These are the key concepts you need to understand to accurately answer the question.

power rule for exponents
The power rule for exponents is a fundamental concept in algebra, especially when simplifying expressions. The rule states that when you raise a power to another power, you multiply the exponents. In mathematical terms, this is written as \( (a^m)^n = a^{m \times n} \).

For example, when you have \( (m^2)^4 \), according to the power rule, you multiply the exponents 2 and 4 together: \( 2 \times 4 = 8 \). So, \( (m^2)^4 = m^8 \).

This rule helps simplify expressions quickly and accurately. Remembering this rule will make it easier to solve complex algebraic equations involving multiple exponents.
distributing exponents
Distributing exponents means applying the exponent outside the parentheses to each term inside the parentheses. This step is essential for simplifying expressions, especially when dealing with multiple variables and constants.

For instance, consider the expression \( (-m^2 n^3)^4 \).

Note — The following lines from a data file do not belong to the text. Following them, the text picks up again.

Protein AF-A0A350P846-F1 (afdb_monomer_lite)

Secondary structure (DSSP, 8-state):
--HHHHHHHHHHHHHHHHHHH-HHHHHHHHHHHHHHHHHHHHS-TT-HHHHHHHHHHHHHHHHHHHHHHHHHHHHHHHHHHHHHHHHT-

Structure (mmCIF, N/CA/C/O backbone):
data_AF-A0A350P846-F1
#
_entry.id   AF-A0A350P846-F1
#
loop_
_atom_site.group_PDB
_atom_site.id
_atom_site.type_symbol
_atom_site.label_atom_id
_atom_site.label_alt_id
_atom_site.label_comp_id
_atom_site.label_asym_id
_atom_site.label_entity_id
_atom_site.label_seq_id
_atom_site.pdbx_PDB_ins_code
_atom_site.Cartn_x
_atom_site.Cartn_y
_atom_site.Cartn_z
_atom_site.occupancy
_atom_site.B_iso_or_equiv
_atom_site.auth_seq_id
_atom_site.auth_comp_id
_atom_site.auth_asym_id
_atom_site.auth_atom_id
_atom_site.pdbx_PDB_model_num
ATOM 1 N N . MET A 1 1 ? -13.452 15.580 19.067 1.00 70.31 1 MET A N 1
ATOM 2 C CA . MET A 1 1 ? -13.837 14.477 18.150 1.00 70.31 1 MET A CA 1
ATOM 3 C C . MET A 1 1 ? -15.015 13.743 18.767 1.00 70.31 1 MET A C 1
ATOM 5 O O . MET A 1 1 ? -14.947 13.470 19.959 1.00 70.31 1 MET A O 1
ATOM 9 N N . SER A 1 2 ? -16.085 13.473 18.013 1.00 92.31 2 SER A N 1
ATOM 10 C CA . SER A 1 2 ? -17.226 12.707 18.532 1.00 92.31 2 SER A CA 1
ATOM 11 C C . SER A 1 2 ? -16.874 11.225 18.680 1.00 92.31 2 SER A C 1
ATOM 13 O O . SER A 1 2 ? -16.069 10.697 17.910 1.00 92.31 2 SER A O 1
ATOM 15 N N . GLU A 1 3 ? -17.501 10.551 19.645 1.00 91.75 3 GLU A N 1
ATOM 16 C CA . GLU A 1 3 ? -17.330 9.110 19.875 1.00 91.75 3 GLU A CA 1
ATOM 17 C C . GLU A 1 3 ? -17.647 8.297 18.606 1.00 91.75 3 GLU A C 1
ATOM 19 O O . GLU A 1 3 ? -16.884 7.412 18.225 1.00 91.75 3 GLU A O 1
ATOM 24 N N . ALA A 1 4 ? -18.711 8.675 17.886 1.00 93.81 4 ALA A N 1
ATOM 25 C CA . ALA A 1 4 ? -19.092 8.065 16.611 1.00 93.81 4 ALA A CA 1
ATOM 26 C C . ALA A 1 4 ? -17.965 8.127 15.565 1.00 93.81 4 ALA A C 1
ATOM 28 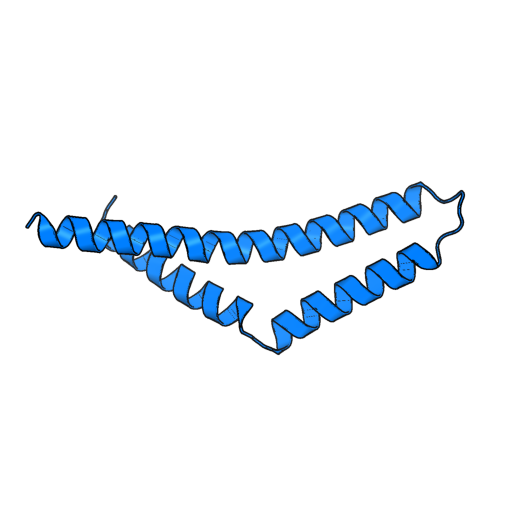O O . ALA A 1 4 ? -17.649 7.118 14.941 1.00 93.81 4 ALA A O 1
ATOM 29 N N . LYS A 1 5 ? -17.295 9.281 15.417 1.00 95.06 5 LYS A N 1
ATOM 30 C CA . LYS A 1 5 ? -16.191 9.437 14.455 1.00 95.06 5 LYS A CA 1
ATOM 31 C C . LYS A 1 5 ? -14.989 8.559 14.811 1.00 95.06 5 LYS A C 1
ATOM 33 O O . LYS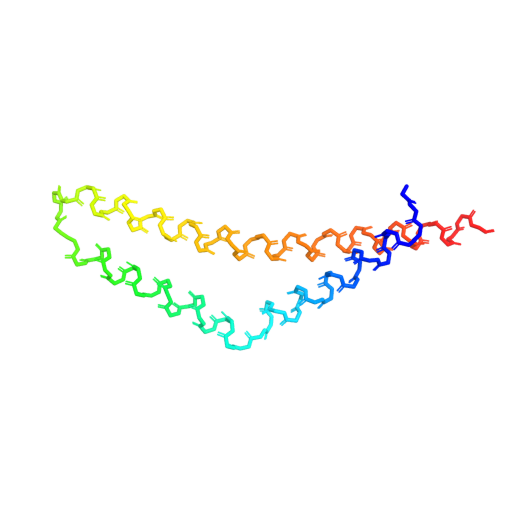 A 1 5 ? -14.365 7.998 13.914 1.00 95.06 5 LYS A O 1
ATOM 38 N N . LEU A 1 6 ? -14.671 8.430 16.100 1.00 95.56 6 LEU A N 1
ATOM 39 C CA . LEU A 1 6 ? -13.574 7.576 16.560 1.00 95.56 6 LEU A CA 1
ATOM 40 C C . LEU A 1 6 ? -13.873 6.091 16.300 1.00 95.56 6 LEU A C 1
ATOM 42 O O . LEU A 1 6 ? -12.998 5.371 15.827 1.00 95.56 6 LEU A O 1
ATOM 46 N N . ARG A 1 7 ? -15.119 5.648 16.517 1.00 94.38 7 ARG A N 1
ATOM 47 C CA . ARG A 1 7 ? -15.553 4.276 16.199 1.00 94.38 7 ARG A CA 1
ATOM 48 C C . ARG A 1 7 ? -15.460 3.978 14.701 1.00 94.38 7 ARG A C 1
ATOM 50 O O . ARG A 1 7 ? -14.869 2.972 14.323 1.00 94.38 7 ARG A O 1
ATOM 57 N N . THR A 1 8 ? -15.911 4.897 13.843 1.00 97.06 8 THR A N 1
ATOM 58 C CA . THR A 1 8 ? -15.748 4.755 12.385 1.00 97.06 8 THR A CA 1
ATOM 59 C C . THR A 1 8 ? -14.275 4.636 11.975 1.00 97.06 8 THR A C 1
ATOM 61 O O . THR A 1 8 ? -13.937 3.850 11.092 1.00 97.06 8 THR A O 1
ATOM 64 N N . GLN A 1 9 ? -13.367 5.388 12.609 1.00 97.19 9 GLN A N 1
ATOM 65 C CA . GLN A 1 9 ? -11.928 5.269 12.336 1.00 97.19 9 GLN A CA 1
ATOM 66 C C . GLN A 1 9 ? -11.370 3.897 12.744 1.00 97.19 9 GLN A C 1
ATOM 68 O O . GLN A 1 9 ? -10.568 3.329 12.003 1.00 97.19 9 GLN A O 1
ATOM 73 N N . GLN A 1 10 ? -11.820 3.329 13.866 1.00 97.44 10 GLN A N 1
ATOM 74 C CA . GLN A 1 10 ? -11.432 1.975 14.275 1.00 97.44 10 GLN A CA 1
ATOM 75 C C . GLN A 1 10 ? -11.930 0.903 13.299 1.00 97.44 10 GLN A C 1
ATOM 77 O O . GLN A 1 10 ? -11.172 0.005 12.941 1.00 97.44 10 GLN A O 1
ATOM 82 N N . GLU A 1 11 ? -13.177 1.004 12.834 1.00 97.62 11 GLU A N 1
ATOM 83 C CA . GLU A 1 11 ? -13.745 0.073 11.850 1.00 97.62 11 GLU A CA 1
ATOM 84 C C . GLU A 1 11 ? -12.970 0.108 10.529 1.00 97.62 11 GLU A C 1
ATOM 86 O O . GLU A 1 11 ? -12.613 -0.937 9.976 1.00 97.62 11 GLU A O 1
ATOM 91 N N . ARG A 1 12 ? -12.639 1.316 10.052 1.00 97.94 12 ARG A N 1
ATOM 92 C CA . ARG A 1 12 ? -11.804 1.505 8.859 1.00 97.94 12 ARG A CA 1
ATOM 93 C C . ARG A 1 12 ? -10.409 0.916 9.040 1.00 97.94 12 ARG A C 1
ATOM 95 O O . ARG A 1 12 ? -9.924 0.251 8.129 1.00 97.94 12 ARG A O 1
ATOM 102 N N . ALA A 1 13 ? -9.781 1.114 10.197 1.00 98.38 13 ALA A N 1
ATOM 103 C CA . ALA A 1 13 ? -8.476 0.531 10.494 1.00 98.38 13 ALA A CA 1
ATOM 104 C C . ALA A 1 13 ? -8.515 -0.997 10.526 1.00 98.38 13 ALA A C 1
ATOM 106 O O . ALA A 1 13 ? -7.660 -1.631 9.917 1.00 98.38 13 ALA A O 1
ATOM 107 N N . ALA A 1 14 ? -9.535 -1.599 11.143 1.00 98.19 14 ALA A N 1
ATOM 108 C CA . ALA A 1 14 ? -9.711 -3.049 11.124 1.00 98.19 14 ALA A CA 1
ATOM 109 C C . ALA A 1 14 ? -9.866 -3.580 9.690 1.00 98.19 14 ALA A C 1
ATOM 111 O O . ALA A 1 14 ? -9.313 -4.624 9.346 1.00 98.19 14 ALA A O 1
ATOM 112 N N . HIS A 1 15 ? -10.581 -2.855 8.825 1.00 98.38 15 HIS A N 1
ATOM 113 C CA . HIS A 1 15 ? -10.675 -3.218 7.415 1.00 98.38 15 HIS A CA 1
ATOM 114 C C . HIS A 1 15 ? -9.333 -3.085 6.680 1.00 98.38 15 HIS A C 1
ATOM 116 O O . HIS A 1 15 ? -8.954 -4.008 5.962 1.00 98.38 15 HIS A O 1
ATOM 122 N N . ALA A 1 16 ? -8.594 -1.995 6.898 1.00 98.50 16 ALA A N 1
ATOM 123 C CA . ALA A 1 16 ? -7.269 -1.790 6.319 1.00 98.50 16 ALA A CA 1
ATOM 124 C C . ALA A 1 16 ? -6.261 -2.860 6.777 1.00 98.50 16 ALA A C 1
ATOM 126 O O . ALA A 1 16 ? -5.497 -3.372 5.962 1.00 98.50 16 ALA A O 1
ATOM 127 N N . GLU A 1 17 ? -6.304 -3.280 8.045 1.00 98.38 17 GLU A N 1
ATOM 128 C CA . GLU A 1 17 ? -5.497 -4.399 8.543 1.00 98.38 17 GLU A CA 1
ATOM 129 C C . GLU A 1 17 ? -5.840 -5.718 7.846 1.00 98.38 17 GLU A C 1
ATOM 131 O O . GLU A 1 17 ? -4.931 -6.497 7.559 1.00 98.38 17 GLU A O 1
ATOM 136 N N . ARG A 1 18 ? -7.127 -5.976 7.561 1.00 98.50 18 ARG A N 1
ATOM 137 C CA . ARG A 1 18 ? -7.536 -7.154 6.780 1.00 98.50 18 ARG A CA 1
ATOM 138 C C . ARG A 1 18 ? -6.975 -7.095 5.365 1.00 98.50 18 ARG A C 1
ATOM 140 O O . ARG A 1 18 ? -6.399 -8.081 4.934 1.00 98.50 18 ARG A O 1
ATOM 147 N N . LEU A 1 19 ? -7.082 -5.950 4.687 1.00 98.50 19 LEU A N 1
ATOM 148 C CA . LEU A 1 19 ? -6.532 -5.768 3.339 1.00 98.50 19 LEU A CA 1
ATOM 149 C C . LEU A 1 19 ? -5.016 -6.003 3.312 1.00 98.50 19 LEU A C 1
ATOM 151 O O . LEU A 1 19 ? -4.525 -6.757 2.486 1.00 98.50 19 LEU A O 1
ATOM 155 N N . LEU A 1 20 ? -4.260 -5.425 4.249 1.00 98.12 20 LEU A N 1
ATOM 156 C CA . LEU A 1 20 ? -2.800 -5.595 4.291 1.00 98.12 20 LEU A CA 1
ATOM 157 C C . LEU A 1 20 ? -2.351 -7.031 4.590 1.00 98.12 20 LEU A C 1
ATOM 159 O O . LEU A 1 20 ? -1.208 -7.380 4.293 1.00 98.12 20 LEU A O 1
ATOM 163 N N . LYS A 1 21 ? -3.218 -7.844 5.201 1.00 98.25 21 LYS A N 1
ATOM 164 C CA . LYS A 1 21 ? -2.995 -9.271 5.476 1.00 98.25 21 LYS A CA 1
ATOM 165 C C . LYS A 1 21 ? -3.617 -10.182 4.416 1.00 98.25 21 LYS A C 1
ATOM 167 O O . LYS A 1 21 ? -3.436 -11.392 4.505 1.00 98.25 21 LYS A O 1
ATOM 172 N N . ASP A 1 22 ? -4.356 -9.624 3.462 1.00 98.62 22 ASP A N 1
ATOM 173 C CA . ASP A 1 22 ? -5.015 -10.386 2.414 1.00 98.62 22 ASP A CA 1
ATOM 174 C C . ASP A 1 22 ? -3.958 -10.973 1.460 1.00 98.62 22 ASP A C 1
ATOM 176 O O . ASP A 1 22 ? -3.167 -10.210 0.891 1.00 98.62 22 ASP A O 1
ATOM 180 N N . PRO A 1 23 ? -3.907 -12.307 1.285 1.00 98.31 23 PRO A N 1
ATOM 181 C CA . PRO A 1 23 ? -2.883 -12.939 0.460 1.00 98.31 23 PRO A CA 1
ATOM 182 C C . PRO A 1 23 ? -2.921 -12.491 -1.002 1.00 98.31 23 PRO A C 1
ATOM 184 O O . PRO A 1 23 ? -1.863 -12.299 -1.596 1.00 98.31 23 PRO A O 1
ATOM 187 N N . LEU A 1 24 ? -4.113 -12.274 -1.567 1.00 98.56 24 LEU A N 1
ATOM 188 C CA . LEU A 1 24 ? -4.268 -11.864 -2.961 1.00 98.56 24 LEU A CA 1
ATOM 189 C C . LEU A 1 24 ? -3.785 -10.425 -3.158 1.00 98.56 24 LEU A C 1
ATOM 191 O O . LEU A 1 24 ? -3.117 -10.126 -4.146 1.00 98.56 24 LEU A O 1
ATOM 195 N N . LEU A 1 25 ? -4.065 -9.528 -2.208 1.00 98.44 25 LEU A N 1
ATOM 196 C CA . LEU A 1 25 ? -3.553 -8.160 -2.281 1.00 98.44 25 LEU A CA 1
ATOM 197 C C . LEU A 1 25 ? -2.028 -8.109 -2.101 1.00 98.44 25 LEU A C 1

Following the distribution rule, we distribute the exponent 4 to each term inside the parentheses:
  • \( (-1)^4 \), since -1 is all alone, and exponentiated values of integer properties are applied to it.
  • \( (m^2)^4 \) – we apply the exponent 4 to \( m^2 \).
  • \( (n^3)^4 \) – we apply the exponent 4 to \( n^3 \).
Distributing exponents simplifies the original expression and prepares it for further reduction using algebraic rules. In the example, we get:

\( (-1)^4 (m^2)^4 (n^3)^4 \). As a next step, we simplify each term.
exponentiation
Exponentiation is the process of raising a number or a variable to a power. In our problem, we perform exponentiation on each term. Let's dive into each step:

  • First, we have \( (-1)^4 \). Since the base is -1, raising it to any even number gives us 1: \( (-1)^4 = 1 \).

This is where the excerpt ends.